*** EXERCISE MATERIAL Section Begins ***

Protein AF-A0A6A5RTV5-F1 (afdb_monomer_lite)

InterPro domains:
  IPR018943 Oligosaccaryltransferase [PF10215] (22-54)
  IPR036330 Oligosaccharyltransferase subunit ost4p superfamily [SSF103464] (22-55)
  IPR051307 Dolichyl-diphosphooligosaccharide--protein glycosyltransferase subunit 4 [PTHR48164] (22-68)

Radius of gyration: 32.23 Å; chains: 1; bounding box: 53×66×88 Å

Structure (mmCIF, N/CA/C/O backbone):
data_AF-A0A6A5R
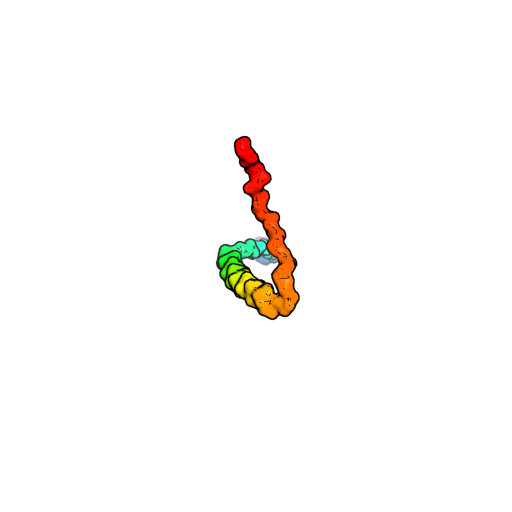TV5-F1
#
_entry.id   AF-A0A6A5RTV5-F1
#
loop_
_atom_site.group_PDB
_atom_site.id
_atom_site.type_symbol
_atom_site.label_atom_id
_atom_site.labe
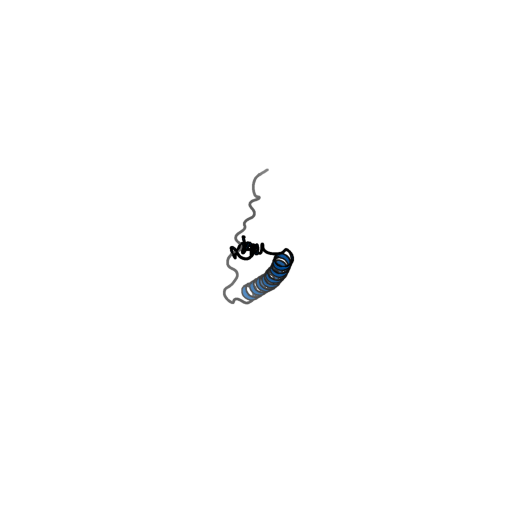l_alt_id
_atom_site.label_comp_id
_atom_site.label_asym_id
_atom_site.label_entity_id
_atom_site.label_seq_id
_atom_site.pdbx_PDB_ins_code
_atom_site.Cartn_x
_atom_site.Cartn_y
_atom_site.Cartn_z
_atom_site.occupancy
_atom_site.B_iso_or_equiv
_atom_site.auth_seq_id
_atom_site.auth_comp_id
_atom_site.auth_asym_id
_atom_site.auth_atom_id
_atom_site.pdbx_PDB_model_num
ATOM 1 N N . MET A 1 1 ? 38.336 -34.778 -54.488 1.00 42.22 1 MET A N 1
ATOM 2 C CA . MET A 1 1 ? 39.157 -34.622 -53.269 1.00 42.22 1 MET A CA 1
ATOM 3 C C . MET A 1 1 ? 38.552 -33.487 -52.455 1.00 42.22 1 MET A C 1
ATOM 5 O O . MET A 1 1 ? 38.505 -32.382 -52.970 1.00 42.22 1 MET A O 1
ATOM 9 N N . THR A 1 2 ? 38.023 -33.843 -51.272 1.00 45.56 2 THR A N 1
ATOM 10 C CA . THR A 1 2 ? 37.592 -33.000 -50.126 1.00 45.56 2 THR A CA 1
ATOM 11 C C . THR A 1 2 ? 36.551 -31.908 -50.429 1.00 45.56 2 THR A C 1
ATOM 13 O O . THR A 1 2 ? 36.907 -30.824 -50.866 1.00 45.56 2 THR A O 1
ATOM 16 N N . ASN A 1 3 ? 35.240 -32.166 -50.320 1.00 53.00 3 ASN A N 1
ATOM 17 C CA . ASN A 1 3 ? 34.471 -32.234 -49.060 1.00 53.00 3 ASN A CA 1
ATOM 18 C C . ASN A 1 3 ? 35.000 -31.266 -47.999 1.00 53.00 3 ASN A C 1
ATOM 20 O O . ASN A 1 3 ? 36.013 -31.582 -47.386 1.00 53.00 3 ASN A O 1
ATOM 24 N N . ILE A 1 4 ? 34.300 -30.150 -47.793 1.00 61.56 4 ILE A N 1
ATOM 25 C CA . ILE A 1 4 ? 34.078 -29.488 -46.498 1.00 61.56 4 ILE A CA 1
ATOM 26 C C . ILE A 1 4 ? 32.909 -28.522 -46.724 1.00 61.56 4 ILE A C 1
ATOM 28 O O . ILE A 1 4 ? 33.055 -27.344 -47.039 1.00 61.56 4 ILE A O 1
ATOM 32 N N . ASP A 1 5 ? 31.708 -29.077 -46.603 1.00 52.31 5 ASP A N 1
ATOM 33 C CA . ASP A 1 5 ? 30.577 -28.322 -46.095 1.00 52.31 5 ASP A CA 1
ATOM 34 C C . ASP A 1 5 ? 30.995 -27.807 -44.715 1.00 52.31 5 ASP A C 1
ATOM 36 O O . ASP A 1 5 ? 31.082 -28.572 -43.751 1.00 52.31 5 ASP A O 1
ATOM 40 N N . VAL A 1 6 ? 31.316 -26.515 -44.610 1.00 61.66 6 VAL A N 1
ATOM 41 C CA . VAL A 1 6 ? 31.421 -25.837 -43.313 1.00 61.66 6 VAL A CA 1
ATOM 42 C C . VAL A 1 6 ? 30.000 -25.687 -42.780 1.00 61.66 6 VAL A C 1
ATOM 44 O O . VAL A 1 6 ? 29.375 -24.632 -42.823 1.00 61.66 6 VAL A O 1
ATOM 47 N N . TYR A 1 7 ? 29.480 -26.803 -42.290 1.00 60.38 7 TYR A N 1
ATOM 48 C CA . TYR A 1 7 ? 28.434 -26.859 -41.296 1.00 60.38 7 TYR A CA 1
ATOM 49 C C . TYR A 1 7 ? 29.050 -26.384 -39.974 1.00 60.38 7 TYR A C 1
ATOM 51 O O . TYR A 1 7 ? 29.645 -27.165 -39.234 1.00 60.38 7 TYR A O 1
ATOM 59 N N . ILE A 1 8 ? 28.959 -25.082 -39.694 1.00 61.47 8 ILE A N 1
ATOM 60 C CA . ILE A 1 8 ? 29.135 -24.545 -38.337 1.00 61.47 8 ILE A CA 1
ATOM 61 C C . ILE A 1 8 ? 27.885 -23.745 -37.966 1.00 61.47 8 ILE A C 1
ATOM 63 O O . ILE A 1 8 ? 27.835 -22.521 -37.984 1.00 61.47 8 ILE A O 1
ATOM 67 N N . ALA A 1 9 ? 26.851 -24.491 -37.615 1.00 64.06 9 ALA A N 1
ATOM 68 C CA . ALA A 1 9 ? 26.085 -24.293 -36.389 1.00 64.06 9 ALA A CA 1
ATOM 69 C C . ALA A 1 9 ? 25.901 -25.709 -35.806 1.00 64.06 9 ALA A C 1
ATOM 71 O O . ALA A 1 9 ? 25.916 -26.650 -36.599 1.00 64.06 9 ALA A O 1
ATOM 72 N N . PRO A 1 10 ? 25.711 -25.951 -34.498 1.00 64.88 10 PRO A N 1
ATOM 73 C CA . PRO A 1 10 ? 25.489 -25.031 -33.384 1.00 64.88 10 PRO A CA 1
ATOM 74 C C . PRO A 1 10 ? 26.420 -25.325 -32.182 1.00 64.88 10 PRO A C 1
ATOM 76 O O . PRO A 1 10 ? 26.785 -26.470 -31.929 1.00 64.88 10 PRO A O 1
ATOM 79 N N . SER A 1 11 ? 26.762 -24.330 -31.364 1.00 56.12 11 SER A N 1
ATOM 80 C CA . SER A 1 11 ? 27.303 -24.630 -30.033 1.00 56.12 11 SER A CA 1
ATOM 81 C C . SER A 1 11 ? 26.852 -23.598 -29.014 1.00 56.12 11 SER A C 1
ATOM 83 O O . SER A 1 11 ? 27.140 -22.412 -29.147 1.00 56.12 11 SER A O 1
ATOM 85 N N . THR A 1 12 ? 26.121 -24.119 -28.024 1.00 57.94 12 THR A N 1
ATOM 86 C CA . THR A 1 12 ? 25.837 -23.550 -26.699 1.00 57.94 12 THR A CA 1
ATOM 87 C C . THR A 1 12 ? 25.065 -22.231 -26.726 1.00 57.94 12 THR A C 1
ATOM 89 O O . THR A 1 12 ? 25.626 -21.148 -26.757 1.00 57.94 12 THR A O 1
ATOM 92 N N . ALA A 1 13 ? 23.736 -22.250 -26.810 1.00 55.59 13 ALA A N 1
ATOM 93 C CA . ALA A 1 13 ? 22.878 -22.509 -25.655 1.00 55.59 13 ALA A CA 1
ATOM 94 C C . ALA A 1 13 ? 23.364 -21.775 -24.385 1.00 55.59 13 ALA A C 1
ATOM 96 O O . ALA A 1 13 ? 24.329 -22.179 -23.750 1.00 55.59 13 ALA A O 1
ATOM 97 N N . ILE A 1 14 ? 22.566 -20.782 -23.984 1.00 56.25 14 ILE A N 1
ATOM 98 C CA . ILE A 1 14 ? 22.429 -20.288 -22.610 1.00 56.25 14 ILE A CA 1
ATOM 99 C C . ILE A 1 14 ? 23.593 -19.422 -22.103 1.00 56.25 14 ILE A C 1
ATOM 101 O O . ILE A 1 14 ? 24.177 -19.703 -21.066 1.00 56.25 14 ILE A O 1
ATOM 105 N N . GLU A 1 15 ? 23.778 -18.240 -22.687 1.00 50.81 15 GLU A N 1
ATOM 106 C CA . GLU A 1 15 ? 23.862 -17.075 -21.803 1.00 50.81 15 GLU A CA 1
ATOM 107 C C . GLU A 1 15 ? 22.430 -16.570 -21.626 1.00 50.81 15 GLU A C 1
ATOM 109 O O . GLU A 1 15 ? 22.003 -15.551 -22.167 1.00 50.81 15 GLU A O 1
ATOM 114 N N . ARG A 1 16 ? 21.620 -17.332 -20.872 1.00 60.50 16 ARG A N 1
ATOM 115 C CA . ARG A 1 16 ? 20.541 -16.693 -20.124 1.00 60.50 16 ARG A CA 1
ATOM 116 C C . ARG A 1 16 ? 21.259 -15.838 -19.102 1.00 60.50 16 ARG A C 1
ATOM 118 O O . ARG A 1 16 ? 21.415 -16.243 -17.954 1.00 60.50 16 ARG A O 1
ATOM 125 N N . ALA A 1 17 ? 21.711 -14.670 -19.554 1.00 57.81 17 ALA A N 1
ATOM 126 C CA . ALA A 1 17 ? 21.825 -13.516 -18.711 1.00 57.81 17 ALA A CA 1
ATOM 127 C C . ALA A 1 17 ? 20.468 -13.465 -18.024 1.00 57.81 17 ALA A C 1
ATOM 129 O O . ALA A 1 17 ? 19.450 -13.113 -18.624 1.00 57.81 17 ALA A O 1
ATOM 130 N N . SER A 1 18 ? 20.435 -13.975 -16.796 1.00 61.50 18 SER A N 1
ATOM 131 C CA . SER A 1 18 ? 19.470 -13.557 -15.812 1.00 61.50 18 SER A CA 1
ATOM 132 C C . SER A 1 18 ? 19.623 -12.051 -15.832 1.00 61.50 18 SER A C 1
ATOM 134 O O . SER A 1 18 ? 20.533 -11.498 -15.216 1.00 61.50 18 SER A O 1
ATOM 136 N N . THR A 1 19 ? 18.828 -11.388 -16.673 1.00 65.25 19 THR A N 1
ATOM 137 C CA . THR A 1 19 ? 18.580 -9.973 -16.546 1.00 65.25 19 THR A CA 1
ATOM 138 C C . THR A 1 19 ? 17.905 -9.929 -15.201 1.00 65.25 19 THR A C 1
ATOM 140 O O . THR A 1 19 ? 16.703 -10.174 -15.098 1.00 65.25 19 THR A O 1
ATOM 143 N N . VAL A 1 20 ? 18.721 -9.793 -14.152 1.00 65.00 20 VAL A N 1
ATOM 144 C CA . VAL A 1 20 ? 18.256 -9.522 -12.808 1.00 65.00 20 VAL A CA 1
ATOM 145 C C . VAL A 1 20 ? 17.348 -8.340 -13.034 1.00 65.00 20 VAL A C 1
ATOM 147 O O . VAL A 1 20 ? 17.811 -7.266 -13.421 1.00 65.00 20 VAL A O 1
ATOM 150 N N . LYS A 1 21 ? 16.040 -8.596 -12.967 1.00 68.69 21 LYS A N 1
ATOM 151 C CA . LYS A 1 21 ? 15.026 -7.583 -13.185 1.00 68.69 21 LYS A CA 1
ATOM 152 C C . LYS A 1 21 ? 15.127 -6.728 -11.941 1.00 68.69 21 LYS A C 1
ATOM 154 O O . LYS A 1 21 ? 14.443 -6.972 -10.952 1.00 68.69 21 LYS A O 1
ATOM 159 N N . MET A 1 22 ? 16.099 -5.820 -11.958 1.00 78.12 22 MET A N 1
ATOM 160 C CA . MET A 1 22 ? 16.209 -4.785 -10.962 1.00 78.12 22 MET A CA 1
ATOM 161 C C . MET A 1 22 ? 14.843 -4.129 -10.922 1.00 78.12 22 MET A C 1
ATOM 163 O O . MET A 1 22 ? 14.227 -3.891 -11.971 1.00 78.12 22 MET A O 1
ATOM 167 N N . ILE A 1 23 ? 14.342 -3.968 -9.701 1.00 78.69 23 ILE A N 1
ATOM 168 C CA . ILE A 1 23 ? 13.027 -3.404 -9.472 1.00 78.69 23 ILE A CA 1
ATOM 169 C C . ILE A 1 23 ? 12.924 -2.112 -10.279 1.00 78.69 23 ILE A C 1
ATOM 171 O O . ILE A 1 23 ? 13.766 -1.223 -10.181 1.00 78.69 23 ILE A O 1
ATOM 175 N N . THR A 1 24 ? 11.975 -2.089 -11.203 1.00 85.12 24 THR A N 1
ATOM 176 C CA . THR A 1 24 ? 11.878 -1.002 -12.176 1.00 85.12 24 THR A CA 1
ATOM 177 C C . THR A 1 24 ? 11.231 0.192 -11.476 1.00 85.12 24 THR A C 1
ATOM 179 O O . THR A 1 24 ? 10.377 -0.022 -10.616 1.00 85.12 24 THR A O 1
ATOM 182 N N . ASP A 1 25 ? 11.568 1.434 -11.829 1.00 85.25 25 ASP A N 1
ATOM 183 C CA . ASP A 1 25 ? 11.034 2.631 -11.145 1.00 85.25 25 ASP A CA 1
ATOM 184 C C . ASP A 1 25 ? 9.500 2.645 -11.066 1.00 85.25 25 ASP A C 1
ATOM 186 O O . ASP A 1 25 ? 8.917 3.075 -10.074 1.00 85.25 25 ASP A O 1
ATOM 190 N N . ALA A 1 26 ? 8.835 2.074 -12.074 1.00 86.56 26 ALA A N 1
ATOM 191 C CA . ALA A 1 26 ? 7.390 1.869 -12.081 1.00 86.56 26 ALA A CA 1
ATOM 192 C C . ALA A 1 26 ? 6.894 0.999 -10.909 1.00 86.56 26 ALA A C 1
ATOM 194 O O . ALA A 1 26 ? 5.867 1.297 -10.309 1.00 86.56 26 ALA A O 1
ATOM 195 N N . GLN A 1 27 ? 7.627 -0.056 -10.550 1.00 88.12 27 GLN A N 1
ATOM 196 C CA . GLN A 1 27 ? 7.297 -0.932 -9.424 1.00 88.12 27 GLN A CA 1
ATOM 197 C C . GLN A 1 27 ? 7.530 -0.227 -8.084 1.00 88.12 27 GLN A C 1
ATOM 199 O O . GLN A 1 27 ? 6.713 -0.375 -7.177 1.00 88.12 27 GLN A O 1
ATOM 204 N N . LEU A 1 28 ? 8.596 0.576 -7.970 1.00 90.19 28 LEU A N 1
ATOM 205 C CA . LEU A 1 28 ? 8.834 1.424 -6.796 1.00 90.19 28 LEU 
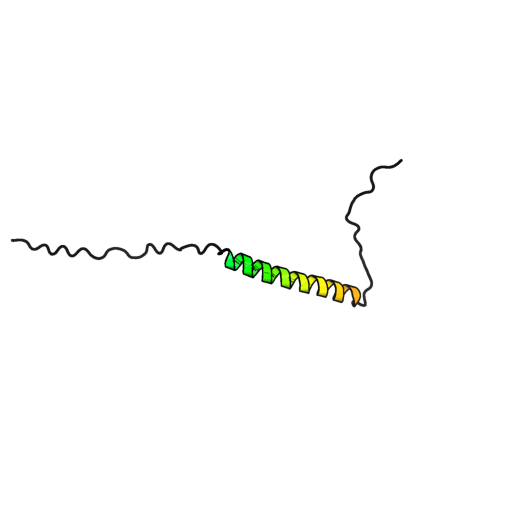A CA 1
ATOM 206 C C . LEU A 1 28 ? 7.732 2.475 -6.631 1.00 90.19 28 LEU A C 1
ATOM 208 O O . LEU A 1 28 ? 7.236 2.673 -5.525 1.00 90.19 28 LEU A O 1
ATOM 212 N N . TYR A 1 29 ? 7.309 3.107 -7.726 1.00 93.25 29 TYR A N 1
ATOM 213 C CA . TYR A 1 29 ? 6.218 4.077 -7.737 1.00 93.25 29 TYR A CA 1
ATOM 214 C C . TYR A 1 29 ? 4.891 3.444 -7.305 1.00 93.25 29 TYR A C 1
ATOM 216 O O . TYR A 1 29 ? 4.221 3.955 -6.407 1.00 93.25 29 TYR A O 1
ATOM 224 N N . SER A 1 30 ? 4.531 2.292 -7.878 1.00 92.00 30 SER A N 1
ATOM 225 C CA . SER A 1 30 ? 3.329 1.558 -7.473 1.00 92.00 30 SER A CA 1
ATOM 226 C C . SER A 1 30 ? 3.381 1.130 -6.005 1.00 92.00 30 SER A C 1
ATOM 228 O O . SER A 1 30 ? 2.384 1.271 -5.297 1.00 92.00 30 SER A O 1
ATOM 230 N N . LEU A 1 31 ? 4.540 0.666 -5.525 1.00 93.25 31 LEU A N 1
ATOM 231 C CA . LEU A 1 31 ? 4.733 0.323 -4.117 1.00 93.25 31 LEU A CA 1
ATOM 232 C C . LEU A 1 31 ? 4.572 1.548 -3.210 1.00 93.25 31 LEU A C 1
ATOM 234 O O . LEU A 1 31 ? 3.918 1.446 -2.177 1.00 93.25 31 LEU A O 1
ATOM 238 N N . ALA A 1 32 ? 5.123 2.700 -3.593 1.00 95.06 32 ALA A N 1
ATOM 239 C CA . ALA A 1 32 ? 5.027 3.934 -2.818 1.00 95.06 32 ALA A CA 1
ATOM 240 C C . ALA A 1 32 ? 3.576 4.418 -2.683 1.00 95.06 32 ALA A C 1
ATOM 242 O O . ALA A 1 32 ? 3.154 4.792 -1.591 1.00 95.06 32 ALA A O 1
ATOM 243 N N . ILE A 1 33 ? 2.786 4.357 -3.759 1.00 94.75 33 ILE A N 1
ATOM 244 C CA . ILE A 1 33 ? 1.360 4.713 -3.718 1.00 94.75 33 ILE A CA 1
ATOM 245 C C . ILE A 1 33 ? 0.563 3.716 -2.869 1.00 94.75 33 ILE A C 1
ATOM 247 O O . ILE A 1 33 ? -0.272 4.120 -2.054 1.00 94.75 33 ILE A O 1
ATOM 251 N N . PHE A 1 34 ? 0.835 2.418 -3.009 1.00 96.06 34 PHE A N 1
ATOM 252 C CA . PHE A 1 34 ? 0.178 1.386 -2.210 1.00 96.06 34 PHE A CA 1
ATOM 253 C C . PHE A 1 34 ? 0.490 1.540 -0.718 1.00 96.06 34 PHE A C 1
ATOM 255 O O . PHE A 1 34 ? -0.418 1.615 0.105 1.00 96.06 34 PHE A O 1
ATOM 262 N N . LEU A 1 35 ? 1.770 1.657 -0.369 1.00 95.56 35 LEU A N 1
ATOM 263 C CA . LEU A 1 35 ? 2.202 1.796 1.016 1.00 95.56 35 LEU A CA 1
ATOM 264 C C . LEU A 1 35 ? 1.751 3.133 1.615 1.00 95.56 35 LEU A C 1
ATOM 266 O O . LEU A 1 35 ? 1.317 3.165 2.762 1.00 95.56 35 LEU A O 1
ATOM 270 N N . GLY A 1 36 ? 1.807 4.225 0.850 1.00 96.69 36 GLY A N 1
ATOM 271 C CA . GLY A 1 36 ? 1.365 5.545 1.297 1.00 96.69 36 GLY A CA 1
ATOM 272 C C . GLY A 1 36 ? -0.139 5.606 1.570 1.00 96.69 36 GLY A C 1
ATOM 273 O O . GLY A 1 36 ? -0.557 6.127 2.602 1.00 96.69 36 GLY A O 1
ATOM 274 N N . SER A 1 37 ? -0.959 5.025 0.690 1.00 96.25 37 SER A N 1
ATOM 275 C CA . SER A 1 37 ? -2.411 4.943 0.906 1.00 96.25 37 SER A CA 1
ATOM 276 C C . SER A 1 37 ? -2.776 3.983 2.042 1.00 96.25 37 SER A C 1
ATOM 278 O O . SER A 1 37 ? -3.617 4.325 2.873 1.00 96.25 37 SER A O 1
ATOM 280 N N . ALA A 1 38 ? -2.095 2.838 2.157 1.00 96.31 38 ALA A N 1
ATOM 281 C CA . ALA A 1 38 ? -2.247 1.934 3.296 1.00 96.31 38 ALA A CA 1
ATOM 282 C C . ALA A 1 38 ? -1.879 2.624 4.620 1.00 96.31 38 ALA A C 1
ATOM 284 O O . ALA A 1 38 ? -2.617 2.508 5.594 1.00 96.31 38 ALA A O 1
ATOM 285 N N . ALA A 1 39 ? -0.788 3.395 4.651 1.00 96.81 39 ALA A N 1
ATOM 286 C CA . ALA A 1 39 ? -0.384 4.165 5.823 1.00 96.81 39 ALA A CA 1
ATOM 287 C C . ALA A 1 39 ? -1.429 5.223 6.201 1.00 96.81 39 ALA A C 1
ATOM 289 O O . ALA A 1 39 ? -1.776 5.330 7.374 1.00 96.81 39 ALA A O 1
ATOM 290 N N . MET A 1 40 ? -1.988 5.953 5.230 1.00 96.62 40 MET A N 1
ATOM 291 C CA . MET A 1 40 ? -3.06
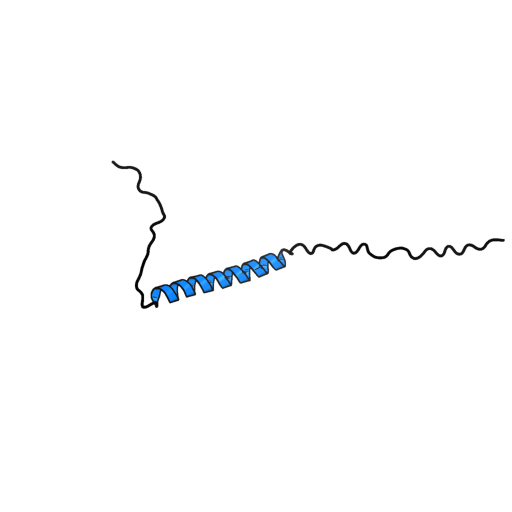8 6.912 5.495 1.00 96.62 40 MET A CA 1
ATOM 292 C C . MET A 1 40 ? -4.294 6.236 6.124 1.00 96.62 40 MET A C 1
ATOM 294 O O . MET A 1 40 ? -4.838 6.750 7.100 1.00 96.62 40 MET A O 1
ATOM 298 N N . LEU A 1 41 ? -4.690 5.056 5.632 1.00 94.94 41 LEU A N 1
ATOM 299 C CA . LEU A 1 41 ? -5.785 4.282 6.228 1.00 94.94 41 LEU A CA 1
ATOM 300 C C . LEU A 1 41 ? -5.449 3.796 7.643 1.00 94.94 41 LEU A C 1
ATOM 302 O O . LEU A 1 41 ? -6.283 3.917 8.537 1.00 94.94 41 LEU A O 1
ATOM 306 N N . LEU A 1 42 ? -4.236 3.284 7.866 1.00 92.75 42 LEU A N 1
ATOM 307 C CA . LEU A 1 42 ? -3.794 2.797 9.176 1.00 92.75 42 LEU A CA 1
ATOM 308 C C . LEU A 1 42 ? -3.711 3.916 10.221 1.00 92.75 42 LEU A C 1
ATOM 310 O O . LEU A 1 42 ? -4.065 3.683 11.372 1.00 92.75 42 LEU A O 1
ATOM 314 N N . ILE A 1 43 ? -3.291 5.126 9.839 1.00 92.44 43 ILE A N 1
ATOM 315 C CA . ILE A 1 43 ? -3.229 6.283 10.747 1.00 92.44 43 ILE A CA 1
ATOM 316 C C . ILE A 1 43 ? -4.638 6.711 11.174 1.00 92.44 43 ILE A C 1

*** EXERCISE MATERIAL Section Ends ***

*TASK STATEMENT*:
For the lines above, output exactly those from the line containing "ATOM 94 C C" through the line containing "ATOM 131 C CA", and skip the others.

*SOLUTION TO THIS PROBLEM*:
ATOM 94 C C . ALA A 1 13 ? 23.364 -21.775 -24.385 1.00 55.59 13 ALA A C 1
ATOM 96 O O . ALA A 1 13 ? 24.329 -22.179 -23.750 1.00 55.59 13 ALA A O 1
ATOM 97 N N . ILE A 1 14 ? 22.566 -20.782 -23.984 1.00 56.25 14 ILE A N 1
ATOM 98 C CA . ILE A 1 14 ? 22.429 -20.288 -22.610 1.00 56.25 14 ILE A CA 1
ATOM 99 C C . ILE A 1 14 ? 23.593 -19.422 -22.103 1.00 56.25 14 ILE A C 1
ATOM 101 O O . ILE A 1 14 ? 24.177 -19.703 -21.066 1.00 56.25 14 ILE A O 1
ATOM 105 N N . GLU A 1 15 ? 23.778 -18.240 -22.687 1.00 50.81 15 GLU A N 1
ATOM 106 C CA . GLU A 1 15 ? 23.862 -17.075 -21.803 1.00 50.81 15 GLU A CA 1
ATOM 107 C C . GLU A 1 15 ? 22.430 -16.570 -21.626 1.00 50.81 15 GLU A C 1
ATOM 109 O O . GLU A 1 15 ? 22.003 -15.551 -22.167 1.00 50.81 15 GLU A O 1
ATOM 114 N N . ARG A 1 16 ? 21.620 -17.332 -20.872 1.00 60.50 16 ARG A N 1
ATOM 115 C CA . ARG A 1 16 ? 20.541 -16.693 -20.124 1.00 60.50 16 ARG A CA 1
ATOM 116 C C . ARG A 1 16 ? 21.259 -15.838 -19.102 1.00 60.50 16 ARG A C 1
ATOM 118 O O . ARG A 1 16 ? 21.415 -16.243 -17.954 1.00 60.50 16 ARG A O 1
ATOM 125 N N . ALA A 1 17 ? 21.711 -14.670 -19.554 1.00 57.81 17 ALA A N 1
ATOM 126 C CA . ALA A 1 17 ? 21.825 -13.516 -18.711 1.00 57.81 17 ALA A CA 1
ATOM 127 C C . ALA A 1 17 ? 20.468 -13.465 -18.024 1.00 57.81 17 ALA A C 1
ATOM 129 O O . ALA A 1 17 ? 19.450 -13.113 -18.624 1.00 57.81 17 ALA A O 1
ATOM 130 N N . SER A 1 18 ? 20.435 -13.975 -16.796 1.00 61.50 18 SER A N 1
ATOM 131 C CA . SER A 1 18 ? 19.470 -13.557 -15.812 1.00 61.50 18 SER A CA 1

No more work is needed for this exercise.